3.4 Case 4: Image Quality Variation with Reconstructed Slice Thickness
Patient presents to the emergency department following a motor vehicle collision.
CT thorax, CT abdomen, and pelvis examinations following the administration of contrast were acquired.
Axial images of 3.0 and 1.5 mm slice thickness were reconstructed.
Small fracture of the clavicle is not visible with 3.0 mm reconstructed slices.
Reconstructed slice thickness affects the level of quantum noise, spatial resolution, and partial volume averaging present in CT images. Slice thickness affects the size of the reconstructed tissue voxel. Each voxel of tissue is displayed as one shade of gray in the corresponding image pixel. When the voxel contains more than one type of tissue or pathology, the CT number displayed represents the average attenuation measurement of all the tissues within the voxel. This principle is called partial volume averaging and is inherent to the CT image reconstruction process.

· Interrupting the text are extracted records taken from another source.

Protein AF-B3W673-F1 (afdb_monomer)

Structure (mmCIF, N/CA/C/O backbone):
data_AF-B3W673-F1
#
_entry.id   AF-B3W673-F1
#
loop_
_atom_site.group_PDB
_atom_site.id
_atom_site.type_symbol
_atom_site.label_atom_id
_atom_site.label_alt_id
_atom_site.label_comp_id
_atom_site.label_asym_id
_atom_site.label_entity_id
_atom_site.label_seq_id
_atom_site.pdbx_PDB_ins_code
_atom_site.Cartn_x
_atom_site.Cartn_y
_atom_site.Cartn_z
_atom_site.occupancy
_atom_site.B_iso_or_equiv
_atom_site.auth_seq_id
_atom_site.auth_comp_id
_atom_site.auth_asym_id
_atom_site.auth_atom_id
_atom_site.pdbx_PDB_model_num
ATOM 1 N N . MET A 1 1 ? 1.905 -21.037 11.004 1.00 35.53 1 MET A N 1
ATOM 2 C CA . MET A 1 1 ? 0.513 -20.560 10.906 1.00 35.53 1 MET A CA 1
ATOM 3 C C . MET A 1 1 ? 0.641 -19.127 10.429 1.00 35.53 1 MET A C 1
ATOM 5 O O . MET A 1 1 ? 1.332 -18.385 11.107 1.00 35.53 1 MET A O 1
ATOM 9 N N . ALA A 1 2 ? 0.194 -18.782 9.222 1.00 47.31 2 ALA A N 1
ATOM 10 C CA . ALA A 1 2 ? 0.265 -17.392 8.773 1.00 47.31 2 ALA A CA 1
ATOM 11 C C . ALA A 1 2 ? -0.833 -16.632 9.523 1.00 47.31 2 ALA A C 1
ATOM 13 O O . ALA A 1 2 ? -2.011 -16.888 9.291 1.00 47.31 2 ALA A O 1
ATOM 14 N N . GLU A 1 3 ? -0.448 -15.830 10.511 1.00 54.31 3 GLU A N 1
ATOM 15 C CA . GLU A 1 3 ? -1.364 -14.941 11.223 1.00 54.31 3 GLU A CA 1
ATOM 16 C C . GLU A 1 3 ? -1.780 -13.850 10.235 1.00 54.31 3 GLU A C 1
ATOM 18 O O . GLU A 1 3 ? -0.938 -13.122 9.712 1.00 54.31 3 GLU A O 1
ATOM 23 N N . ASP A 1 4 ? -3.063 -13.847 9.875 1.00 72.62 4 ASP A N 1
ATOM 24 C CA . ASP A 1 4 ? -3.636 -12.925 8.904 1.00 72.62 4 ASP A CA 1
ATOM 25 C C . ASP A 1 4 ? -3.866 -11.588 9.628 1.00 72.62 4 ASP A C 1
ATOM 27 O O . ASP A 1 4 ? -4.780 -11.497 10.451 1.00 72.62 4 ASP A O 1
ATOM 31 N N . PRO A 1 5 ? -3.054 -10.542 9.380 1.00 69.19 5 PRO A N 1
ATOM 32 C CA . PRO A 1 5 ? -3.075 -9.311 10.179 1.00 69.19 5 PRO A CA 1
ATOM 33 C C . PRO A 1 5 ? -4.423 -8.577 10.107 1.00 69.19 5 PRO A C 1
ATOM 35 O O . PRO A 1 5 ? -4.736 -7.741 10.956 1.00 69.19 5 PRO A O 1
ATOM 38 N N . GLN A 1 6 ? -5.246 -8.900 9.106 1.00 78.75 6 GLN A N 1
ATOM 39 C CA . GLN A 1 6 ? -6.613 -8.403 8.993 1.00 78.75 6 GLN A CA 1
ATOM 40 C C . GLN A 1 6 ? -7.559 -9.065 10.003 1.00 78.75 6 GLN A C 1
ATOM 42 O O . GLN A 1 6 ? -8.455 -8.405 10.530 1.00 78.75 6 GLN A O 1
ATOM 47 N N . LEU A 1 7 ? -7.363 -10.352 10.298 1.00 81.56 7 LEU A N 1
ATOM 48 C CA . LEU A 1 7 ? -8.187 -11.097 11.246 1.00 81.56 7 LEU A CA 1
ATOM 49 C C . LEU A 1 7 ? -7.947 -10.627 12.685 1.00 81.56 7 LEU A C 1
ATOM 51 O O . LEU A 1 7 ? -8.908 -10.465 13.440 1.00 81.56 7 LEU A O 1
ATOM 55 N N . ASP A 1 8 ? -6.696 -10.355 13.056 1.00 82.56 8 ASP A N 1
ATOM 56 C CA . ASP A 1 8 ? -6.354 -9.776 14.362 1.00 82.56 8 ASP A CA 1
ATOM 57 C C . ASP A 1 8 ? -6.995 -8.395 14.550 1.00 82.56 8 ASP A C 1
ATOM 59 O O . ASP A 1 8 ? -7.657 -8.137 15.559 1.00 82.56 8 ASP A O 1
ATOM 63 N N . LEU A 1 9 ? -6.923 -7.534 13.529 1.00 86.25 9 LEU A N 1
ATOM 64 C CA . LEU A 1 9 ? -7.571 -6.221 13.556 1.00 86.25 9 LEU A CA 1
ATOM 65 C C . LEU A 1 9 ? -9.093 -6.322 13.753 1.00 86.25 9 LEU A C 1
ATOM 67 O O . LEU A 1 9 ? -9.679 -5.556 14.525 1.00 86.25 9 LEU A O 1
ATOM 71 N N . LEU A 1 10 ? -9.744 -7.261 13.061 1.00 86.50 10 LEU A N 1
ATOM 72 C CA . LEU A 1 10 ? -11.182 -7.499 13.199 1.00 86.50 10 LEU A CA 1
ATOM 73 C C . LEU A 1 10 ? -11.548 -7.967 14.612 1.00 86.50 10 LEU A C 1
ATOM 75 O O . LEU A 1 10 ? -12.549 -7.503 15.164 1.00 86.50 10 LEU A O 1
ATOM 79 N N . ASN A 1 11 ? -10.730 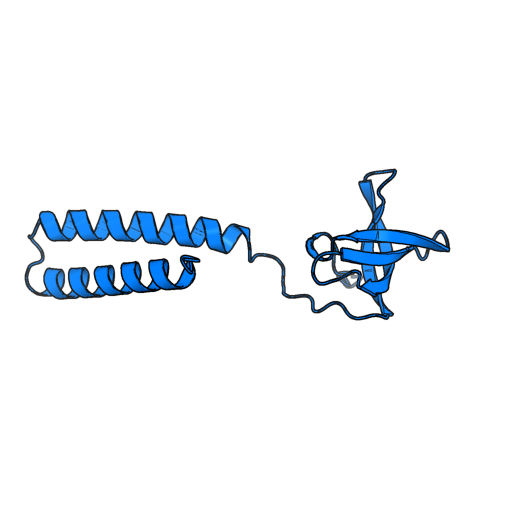-8.830 15.219 1.00 89.56 11 ASN A N 1
ATOM 80 C CA . ASN A 1 11 ? -10.934 -9.275 16.597 1.00 89.56 11 ASN A CA 1
ATOM 81 C C . ASN A 1 11 ? -10.830 -8.113 17.589 1.00 89.56 11 ASN A C 1
ATOM 83 O O . ASN A 1 11 ? -11.723 -7.949 18.423 1.00 89.56 11 ASN A O 1
ATOM 87 N N . HIS A 1 12 ? -9.812 -7.259 17.469 1.00 90.25 12 HIS A N 1
ATOM 88 C CA . HIS A 1 12 ? -9.661 -6.100 18.354 1.00 90.25 12 HIS A CA 1
ATOM 89 C C . HIS A 1 12 ? -10.818 -5.105 18.224 1.00 90.25 12 HIS A C 1
ATOM 91 O O . HIS A 1 12 ? -11.324 -4.608 19.232 1.00 90.25 12 HIS A O 1
ATOM 97 N N . LYS A 1 13 ? -11.315 -4.866 17.003 1.00 89.06 13 LYS A N 1
ATOM 98 C CA . LYS A 1 13 ? -12.521 -4.048 16.786 1.00 89.06 13 LYS A CA 1
ATOM 99 C C . LYS A 1 13 ? -13.760 -4.644 17.444 1.00 89.06 13 LYS A C 1
ATOM 101 O O . LYS A 1 13 ? -14.554 -3.916 18.037 1.00 89.06 13 LYS A O 1
ATOM 106 N N . LEU A 1 14 ? -13.929 -5.961 17.350 1.00 93.31 14 LEU A N 1
ATOM 107 C CA . LEU A 1 14 ? -15.049 -6.644 17.985 1.00 93.31 14 LEU A CA 1
ATOM 108 C C . LEU A 1 14 ? -14.976 -6.530 19.514 1.00 93.31 14 LEU A C 1
ATOM 110 O O . LEU A 1 14 ? -15.993 -6.271 20.156 1.00 93.31 14 LEU A O 1
ATOM 114 N N . GLN A 1 15 ? -13.784 -6.692 20.092 1.00 92.00 15 GLN A N 1
ATOM 115 C CA . GLN A 1 15 ? -13.563 -6.500 21.526 1.00 92.00 15 GLN A CA 1
ATOM 116 C C . GLN A 1 15 ? -13.891 -5.067 21.953 1.00 92.00 15 GLN A C 1
ATOM 118 O O . GLN A 1 15 ? -14.593 -4.882 22.945 1.00 92.00 15 GLN A O 1
ATOM 123 N N . LEU A 1 16 ? -13.458 -4.068 21.178 1.00 93.75 16 LEU A N 1
ATOM 124 C CA . LEU A 1 16 ? -13.753 -2.662 21.449 1.00 93.75 16 LEU A CA 1
ATOM 125 C C . LEU A 1 16 ? -15.267 -2.422 21.509 1.00 93.75 16 LEU A C 1
ATOM 127 O O . LEU A 1 16 ? -15.760 -1.867 22.486 1.00 93.75 16 LEU A O 1
ATOM 131 N N . GLN A 1 17 ? -16.013 -2.943 20.533 1.00 93.25 17 GLN A N 1
ATOM 132 C CA . GLN A 1 17 ? -17.470 -2.805 20.490 1.00 93.25 17 GLN A CA 1
ATOM 133 C C . GLN A 1 17 ? -18.158 -3.425 21.721 1.00 93.25 17 GLN A C 1
ATOM 135 O O . GLN A 1 17 ? -19.117 -2.865 22.251 1.00 93.25 17 GLN A O 1
ATOM 140 N N . GLN A 1 18 ? -17.676 -4.578 22.197 1.00 93.06 18 GLN A N 1
ATOM 141 C CA . GLN A 1 18 ? -18.211 -5.214 23.407 1.00 93.06 18 GLN A CA 1
ATOM 142 C C . GLN A 1 18 ? -17.928 -4.380 24.662 1.00 93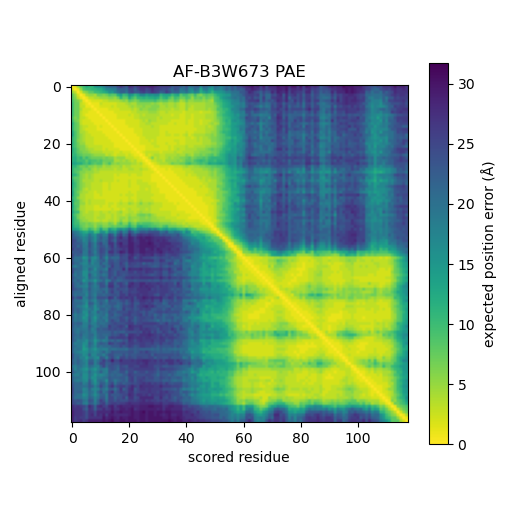.06 18 GLN A C 1
ATOM 144 O O . GLN A 1 18 ? -18.797 -4.248 25.525 1.00 93.06 18 GLN A O 1
ATOM 149 N N . VAL A 1 19 ? -16.729 -3.798 24.754 1.00 93.00 19 VAL A N 1
ATOM 150 C CA . VAL A 1 19 ? -16.331 -2.915 25.858 1.00 93.00 19 VAL A CA 1
ATOM 151 C C . VAL A 1 19 ? -17.173 -1.643 25.865 1.00 93.00 19 VAL A C 1
ATOM 153 O O . VAL A 1 19 ? -17.628 -1.226 26.927 1.00 93.00 19 VAL A O 1
ATOM 156 N N . GLU A 1 20 ? -17.440 -1.056 24.700 1.00 91.56 20 GLU A N 1
ATOM 157 C CA . GLU A 1 20 ? -18.303 0.121 24.578 1.00 91.56 20 GLU A CA 1
ATOM 158 C C . GLU A 1 20 ? -19.738 -0.172 25.019 1.00 91.56 20 GLU A C 1
ATOM 160 O O . GLU A 1 20 ? -20.270 0.565 25.846 1.00 91.56 20 GLU A O 1
ATOM 165 N N . ALA A 1 21 ? -20.320 -1.294 24.588 1.00 93.31 21 ALA A N 1
ATOM 166 C CA . ALA A 1 21 ? -21.649 -1.706 25.042 1.00 93.31 21 ALA A CA 1
ATOM 167 C C . ALA A 1 21 ? -21.700 -1.943 26.567 1.00 93.31 21 ALA A C 1
ATOM 169 O O . ALA A 1 21 ? -22.684 -1.618 27.234 1.00 93.31 21 ALA A O 1
ATOM 170 N N . ALA A 1 22 ? -20.627 -2.484 27.153 1.00 91.94 22 ALA A N 1
ATOM 171 C CA . ALA A 1 22 ? -20.522 -2.649 28.602 1.00 91.94 22 ALA A CA 1
ATOM 172 C C . ALA A 1 22 ? -20.362 -1.303 29.341 1.00 91.94 22 ALA A C 1
ATOM 174 O O . ALA A 1 22 ? -20.888 -1.148 30.447 1.00 91.94 22 ALA A O 1
ATOM 175 N N . LEU A 1 23 ? -19.678 -0.328 28.733 1.00 91.19 23 LEU A N 1
ATOM 176 C CA . LEU A 1 23 ? -19.541 1.041 29.244 1.00 91.19 23 LEU A CA 1
ATOM 177 C C . LEU A 1 23 ? -20.851 1.830 29.171 1.00 91.19 23 LEU A C 1
ATOM 179 O O . LEU A 1 23 ? -21.084 2.664 30.040 1.00 91.19 23 LEU A O 1
ATOM 183 N N . GLU A 1 24 ? -21.729 1.555 28.204 1.00 91.75 24 GLU A N 1
ATOM 184 C CA . GLU A 1 24 ? -23.073 2.154 28.174 1.00 91.75 24 GLU A CA 1
ATOM 185 C C . GLU A 1 24 ? -23.896 1.770 29.412 1.00 91.75 24 GLU A C 1
ATOM 187 O O . GLU A 1 24 ? -24.645 2.586 29.950 1.00 91.75 24 GLU A O 1
ATOM 192 N N . LEU A 1 25 ? -23.722 0.537 29.897 1.00 90.19 25 LEU A N 1
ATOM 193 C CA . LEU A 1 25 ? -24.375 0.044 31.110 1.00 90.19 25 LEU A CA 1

As the tissue voxel becomes larger and there is more signal averaging, there is less spatial differentiation of the signal in a given direction and the image appears more blurred, with lower spatial resolution. Fig. 3‑4 a is reconstructed with a 1.5 mm slice thickness and Fig. 3‑4 b is reconstructed with a 3.0 mm slice thickness. The thinner reconstructions are sharper (better spatial resolution) and have less partial volume averaging. Note the subtle clavicle fracture seen on the 1.5-mm reconstructions which is not visible on the 3.0-mm reconstructions. Quantum noise is also affected by the size of the reconstructed voxel. The amount of signal (number of X-rays) interacting within a given voxel is directly proportional to voxel size. Quantum noise changes inversely with the square root of the change in signal.

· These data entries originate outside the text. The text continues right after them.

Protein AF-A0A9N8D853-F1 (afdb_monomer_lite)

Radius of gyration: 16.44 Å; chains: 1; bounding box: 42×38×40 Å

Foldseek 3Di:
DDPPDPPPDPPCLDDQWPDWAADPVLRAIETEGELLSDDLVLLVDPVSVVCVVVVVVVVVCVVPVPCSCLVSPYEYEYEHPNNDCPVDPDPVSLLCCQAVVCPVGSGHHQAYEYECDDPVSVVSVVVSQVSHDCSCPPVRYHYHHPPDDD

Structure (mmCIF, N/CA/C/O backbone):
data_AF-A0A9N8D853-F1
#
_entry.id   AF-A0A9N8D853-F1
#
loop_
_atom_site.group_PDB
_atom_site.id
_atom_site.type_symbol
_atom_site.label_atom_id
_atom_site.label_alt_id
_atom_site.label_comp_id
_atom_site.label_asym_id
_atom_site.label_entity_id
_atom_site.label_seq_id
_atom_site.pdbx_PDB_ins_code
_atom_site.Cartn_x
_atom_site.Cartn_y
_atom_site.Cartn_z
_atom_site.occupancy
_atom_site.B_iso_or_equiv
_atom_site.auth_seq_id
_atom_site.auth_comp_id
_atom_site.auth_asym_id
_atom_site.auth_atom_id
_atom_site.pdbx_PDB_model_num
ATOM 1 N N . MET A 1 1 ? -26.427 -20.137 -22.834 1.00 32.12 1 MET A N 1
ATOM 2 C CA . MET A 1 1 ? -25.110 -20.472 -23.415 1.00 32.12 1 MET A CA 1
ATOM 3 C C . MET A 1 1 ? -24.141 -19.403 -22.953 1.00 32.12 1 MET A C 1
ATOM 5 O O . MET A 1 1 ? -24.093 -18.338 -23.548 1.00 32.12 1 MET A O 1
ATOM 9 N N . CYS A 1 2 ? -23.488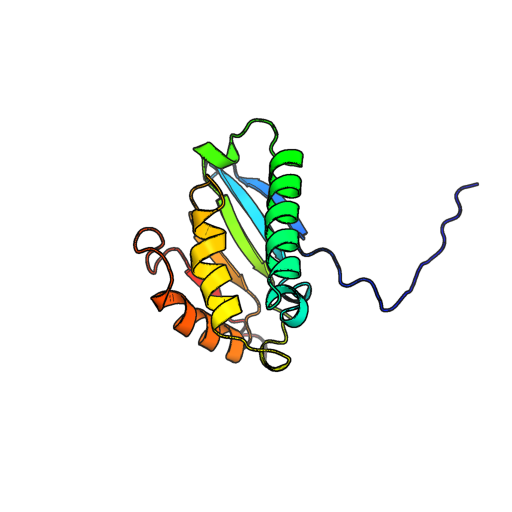 -19.642 -21.816 1.00 28.16 2 CYS A N 1
ATOM 10 C CA . CYS A 1 2 ? -22.409 -18.789 -21.334 1.00 28.16 2 CYS A CA 1
ATOM 11 C C . CYS A 1 2 ? -21.151 -19.168 -22.110 1.00 28.16 2 CYS A C 1
ATOM 13 O O . CYS A 1 2 ? -20.747 -20.329 -22.068 1.00 28.16 2 CYS A O 1
ATOM 15 N N . TYR A 1 3 ? -20.563 -18.212 -22.821 1.00 26.95 3 TYR A N 1
ATOM 16 C CA . TYR A 1 3 ? -19.199 -18.350 -23.307 1.00 26.95 3 TYR A CA 1
ATOM 17 C C . TYR A 1 3 ? -18.272 -18.221 -22.099 1.00 26.95 3 TYR A C 1
ATOM 19 O O . TYR A 1 3 ? -18.029 -17.129 -21.596 1.00 26.95 3 TYR A O 1
ATOM 27 N N . ALA A 1 4 ? -17.834 -19.370 -21.593 1.00 38.25 4 ALA A N 1
ATOM 28 C CA . ALA A 1 4 ? -16.591 -19.481 -20.858 1.00 38.25 4 ALA A CA 1
ATOM 29 C C . ALA A 1 4 ? -15.480 -19.524 -21.912 1.00 38.25 4 ALA A C 1
ATOM 31 O O . ALA A 1 4 ? -15.226 -20.573 -22.499 1.00 38.25 4 ALA A O 1
ATOM 32 N N . GLU A 1 5 ? -14.880 -18.374 -22.205 1.00 30.45 5 GLU A N 1
ATOM 33 C CA . GLU A 1 5 ? -13.573 -18.345 -22.852 1.00 30.45 5 GLU A CA 1
ATOM 34 C C . GLU A 1 5 ? -12.513 -18.288 -21.756 1.00 30.45 5 GLU A C 1
ATOM 36 O O . GLU A 1 5 ? -12.392 -17.312 -21.014 1.00 30.45 5 GLU A O 1
ATOM 41 N N . GLU A 1 6 ? -11.772 -19.391 -21.651 1.00 39.41 6 GLU A N 1
ATOM 42 C CA . GLU A 1 6 ? -10.453 -19.450 -21.040 1.00 39.41 6 GLU A CA 1
ATOM 43 C C . GLU A 1 6 ? -9.549 -18.411 -21.711 1.00 39.41 6 GLU A C 1
ATOM 45 O O . GLU A 1 6 ? -8.876 -18.685 -22.704 1.00 39.41 6 GLU A O 1
ATOM 50 N N . VAL A 1 7 ? -9.485 -17.212 -21.141 1.00 37.53 7 VAL A N 1
ATOM 51 C CA . VAL A 1 7 ? -8.373 -16.299 -21.394 1.00 37.53 7 VAL A CA 1
ATOM 52 C C . VAL A 1 7 ? -7.214 -16.760 -20.515 1.00 37.53 7 VAL A C 1
ATOM 54 O O . VAL A 1 7 ? -6.943 -16.212 -19.452 1.00 37.53 7 VAL A O 1
ATOM 57 N N . ARG A 1 8 ? -6.514 -17.805 -20.966 1.00 37.66 8 ARG A N 1
ATOM 58 C CA . ARG A 1 8 ? -5.095 -17.969 -20.633 1.00 37.66 8 ARG A CA 1
ATOM 59 C C . ARG A 1 8 ? -4.324 -16.951 -21.467 1.00 37.66 8 ARG A C 1
ATOM 61 O O . ARG A 1 8 ? -3.772 -17.295 -22.509 1.00 37.66 8 ARG A O 1
ATOM 68 N N . SER A 1 9 ? -4.319 -15.693 -21.034 1.00 36.38 9 SER A N 1
ATOM 69 C CA . SER A 1 9 ? -3.292 -14.745 -21.453 1.00 36.38 9 SER A CA 1
ATOM 70 C C . SER A 1 9 ? -2.310 -14.574 -20.306 1.00 36.38 9 SER A C 1
ATOM 72 O O . SER A 1 9 ? -2.675 -14.397 -19.148 1.00 36.38 9 SER A O 1
ATOM 74 N N . ASN A 1 10 ? -1.035 -14.633 -20.653 1.00 37.94 10 ASN A N 1
ATOM 75 C CA . ASN A 1 10 ? 0.106 -14.392 -19.782 1.00 37.94 10 ASN A CA 1
ATOM 76 C C . ASN A 1 10 ? 0.247 -12.882 -19.441 1.00 37.94 10 ASN A C 1
ATOM 78 O O . ASN A 1 10 ? 1.359 -12.392 -19.303 1.00 37.94 10 ASN A O 1
ATOM 82 N N . ASP A 1 11 ? -0.878 -12.152 -19.374 1.00 33.81 11 ASP A N 1
ATOM 83 C CA . ASP A 1 11 ? -0.990 -10.682 -19.324 1.00 33.81 11 ASP A CA 1
ATOM 84 C C . ASP A 1 11 ? -1.932 -10.179 -18.214 1.00 33.81 11 ASP A C 1
ATOM 86 O O . ASP A 1 11 ? -2.192 -8.979 -18.097 1.00 33.81 11 ASP A O 1
ATOM 90 N N . ALA A 1 12 ? -2.441 -11.064 -17.357 1.00 38.16 12 ALA A N 1
ATOM 91 C CA . ALA A 1 12 ? -3.041 -10.635 -16.105 1.00 38.16 12 ALA A CA 1
ATOM 92 C C . ALA A 1 12 ? -1.903 -10.321 -15.126 1.00 38.16 12 ALA A C 1
ATOM 94 O O . ALA A 1 12 ? -1.425 -11.197 -14.416 1.00 38.16 12 ALA A O 1
ATOM 95 N N . ARG A 1 13 ? -1.436 -9.070 -15.085 1.00 45.69 13 ARG A N 1
ATOM 96 C CA . ARG A 1 13 ? -0.817 -8.564 -13.853 1.00 45.69 13 ARG A CA 1
ATOM 97 C C . ARG A 1 13 ? -1.940 -8.495 -12.824 1.00 45.69 13 ARG A C 1
ATOM 99 O O . ARG A 1 13 ? -2.753 -7.572 -12.848 1.00 45.69 13 ARG A O 1
ATOM 106 N N . GLU A 1 14 ? -2.062 -9.590 -12.082 1.00 49.41 14 GLU A N 1
ATOM 107 C CA . GLU A 1 14 ? -3.146 -9.909 -11.163 1.00 49.41 14 GLU A CA 1
ATOM 108 C C . GLU A 1 14 ? -3.336 -8.814 -10.107 1.00 49.41 14 GLU A C 1
ATOM 110 O O . GLU A 1 14 ? -2.463 -7.985 -9.848 1.00 49.41 14 GLU A O 1
ATOM 115 N N . ALA A 1 15 ? -4.557 -8.756 -9.579 1.00 53.72 15 ALA A N 1
ATOM 116 C CA . ALA A 1 15 ? -5.050 -7.666 -8.761 1.00 53.72 15 ALA A CA 1
ATOM 117 C C . ALA A 1 15 ? -4.117 -7.347 -7.585 1.00 53.72 15 ALA A C 1
ATOM 119 O O . ALA A 1 15 ? -3.872 -8.186 -6.725 1.00 53.72 15 ALA A O 1
ATOM 120 N N . LEU A 1 16 ? -3.704 -6.078 -7.510 1.00 75.25 16 LEU A N 1
ATOM 121 C CA . LEU A 1 16 ? -2.946 -5.532 -6.388 1.00 75.25 16 LEU A CA 1
ATOM 122 C C . LEU A 1 16 ? -3.633 -5.790 -5.041 1.00 75.25 16 LEU A C 1
ATOM 124 O O . LEU A 1 16 ? -2.958 -5.977 -4.042 1.00 75.25 16 LEU A O 1
ATOM 128 N N . VAL A 1 17 ? -4.968 -5.786 -5.009 1.00 82.06 17 VAL A N 1
ATOM 129 C CA . VAL A 1 17 ? -5.761 -6.011 -3.798 1.00 82.06 17 VAL A CA 1
ATOM 130 C C . VAL A 1 17 ? -6.251 -7.453 -3.783 1.00 82.06 17 VAL A C 1
ATOM 132 O O . VAL A 1 17 ? -7.102 -7.833 -4.587 1.00 82.06 17 VAL A O 1
ATOM 135 N N . LEU A 1 18 ? -5.749 -8.233 -2.831 1.00 84.12 18 LEU A N 1
ATOM 136 C CA . LEU A 1 18 ? -6.135 -9.625 -2.609 1.00 84.12 18 LEU A CA 1
ATOM 137 C C . LEU A 1 18 ? -7.427 -9.727 -1.795 1.00 84.12 18 LEU A C 1
ATOM 139 O O . LEU A 1 18 ? -8.289 -10.558 -2.072 1.00 84.12 18 LEU A O 1
ATOM 143 N N . SER A 1 19 ? -7.571 -8.891 -0.764 1.00 86.12 19 SER A N 1
ATOM 144 C CA . SER A 1 19 ? -8.791 -8.832 0.042 1.00 86.12 19 SER A CA 1
ATOM 145 C C . SER A 1 19 ? -8.898 -7.522 0.811 1.00 86.12 19 SER A C 1
ATOM 147 O O . SER A 1 19 ? -7.896 -6.882 1.123 1.00 86.12 19 SER A O 1
ATOM 149 N N . PHE A 1 20 ? -10.123 -7.153 1.169 1.00 84.56 20 PHE A N 1
ATOM 150 C CA . PHE A 1 20 ? -10.376 -6.088 2.127 1.00 84.56 20 PHE A CA 1
ATOM 151 C C . PHE A 1 20 ? -11.523 -6.503 3.043 1.00 84.56 20 PHE A C 1
ATOM 153 O O . PHE A 1 20 ? -12.621 -6.803 2.577 1.00 84.56 20 PHE A O 1
ATOM 160 N N . SER A 1 21 ? -11.256 -6.603 4.344 1.00 85.44 21 SER A N 1
ATOM 161 C CA . SER A 1 21 ? -12.205 -7.185 5.301 1.00 85.44 21 SER A CA 1
ATOM 162 C C . SER A 1 21 ? -12.150 -6.505 6.663 1.00 85.44 21 SER A C 1
ATOM 164 O O . SER A 1 21 ? -11.131 -5.942 7.051 1.00 85.44 21 SER A O 1
ATOM 166 N N . TYR A 1 22 ? -13.261 -6.546 7.398 1.00 85.50 22 TYR A N 1
ATOM 167 C CA . TYR A 1 22 ? -13.322 -6.044 8.768 1.00 85.50 22 TYR A CA 1
ATOM 168 C C . TYR A 1 22 ? -12.833 -7.110 9.752 1.00 85.50 22 TYR A C 1
ATOM 170 O O . TYR A 1 22 ? -13.315 -8.244 9.731 1.00 85.50 22 TYR A O 1
ATOM 178 N N . ASN A 1 23 ? -11.917 -6.737 10.644 1.00 85.31 23 ASN A N 1
ATOM 179 C CA . ASN A 1 23 ? -11.459 -7.577 11.739 1.00 85.31 23 ASN A CA 1
ATOM 180 C C . ASN A 1 23 ? -12.177 -7.182 13.044 1.00 85.31 23 ASN A C 1
ATOM 182 O O . ASN A 1 23 ? -11.805 -6.190 13.677 1.00 85.31 23 ASN A O 1
ATOM 186 N N . PRO A 1 24 ? -13.163 -7.969 13.513 1.00 82.12 24 PRO A N 1
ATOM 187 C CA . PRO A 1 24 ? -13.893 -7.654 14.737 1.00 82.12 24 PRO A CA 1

Voxel size is a function of the pixel size and the reconstructed slice thickness selected by the operator. When reconstructed slice thickness is increased, more partial volume averaging occurs in the slice thickness direction. When a thinner reconstructed slice thickness is selected, there is better differentiation of tissues along the slice thickness direction resulting in better spatial resolution and less partial volume averaging. CT protocols often include multiple reconstructions of the same acquisition at different reconstructed slice thicknesses to provide the clinician with high spatial resolution image series as well as low noise image series for evaluation.
The only other parameter that affects the size of the reconstructed voxel in CT is the FOV selected by the operator prior to reconstruction. FOV is often selected to encompass the anatomy of interest and determines the size of the tissue voxel and corresponding image pixel in the x and y dimension.
3.5 Case 5: Image Quality Variation with Reconstruction Filter
Patient with a history of bacterial meningitis and multiple brain abscesses presents for follow-up CT to evaluate the response to treatment with IV antibiotics.
Helical CT of the head is acquired with contrast and reconstructed using filtered back projection.
A reduced mA technique is implemented in an effort to reduce patient radiation dose.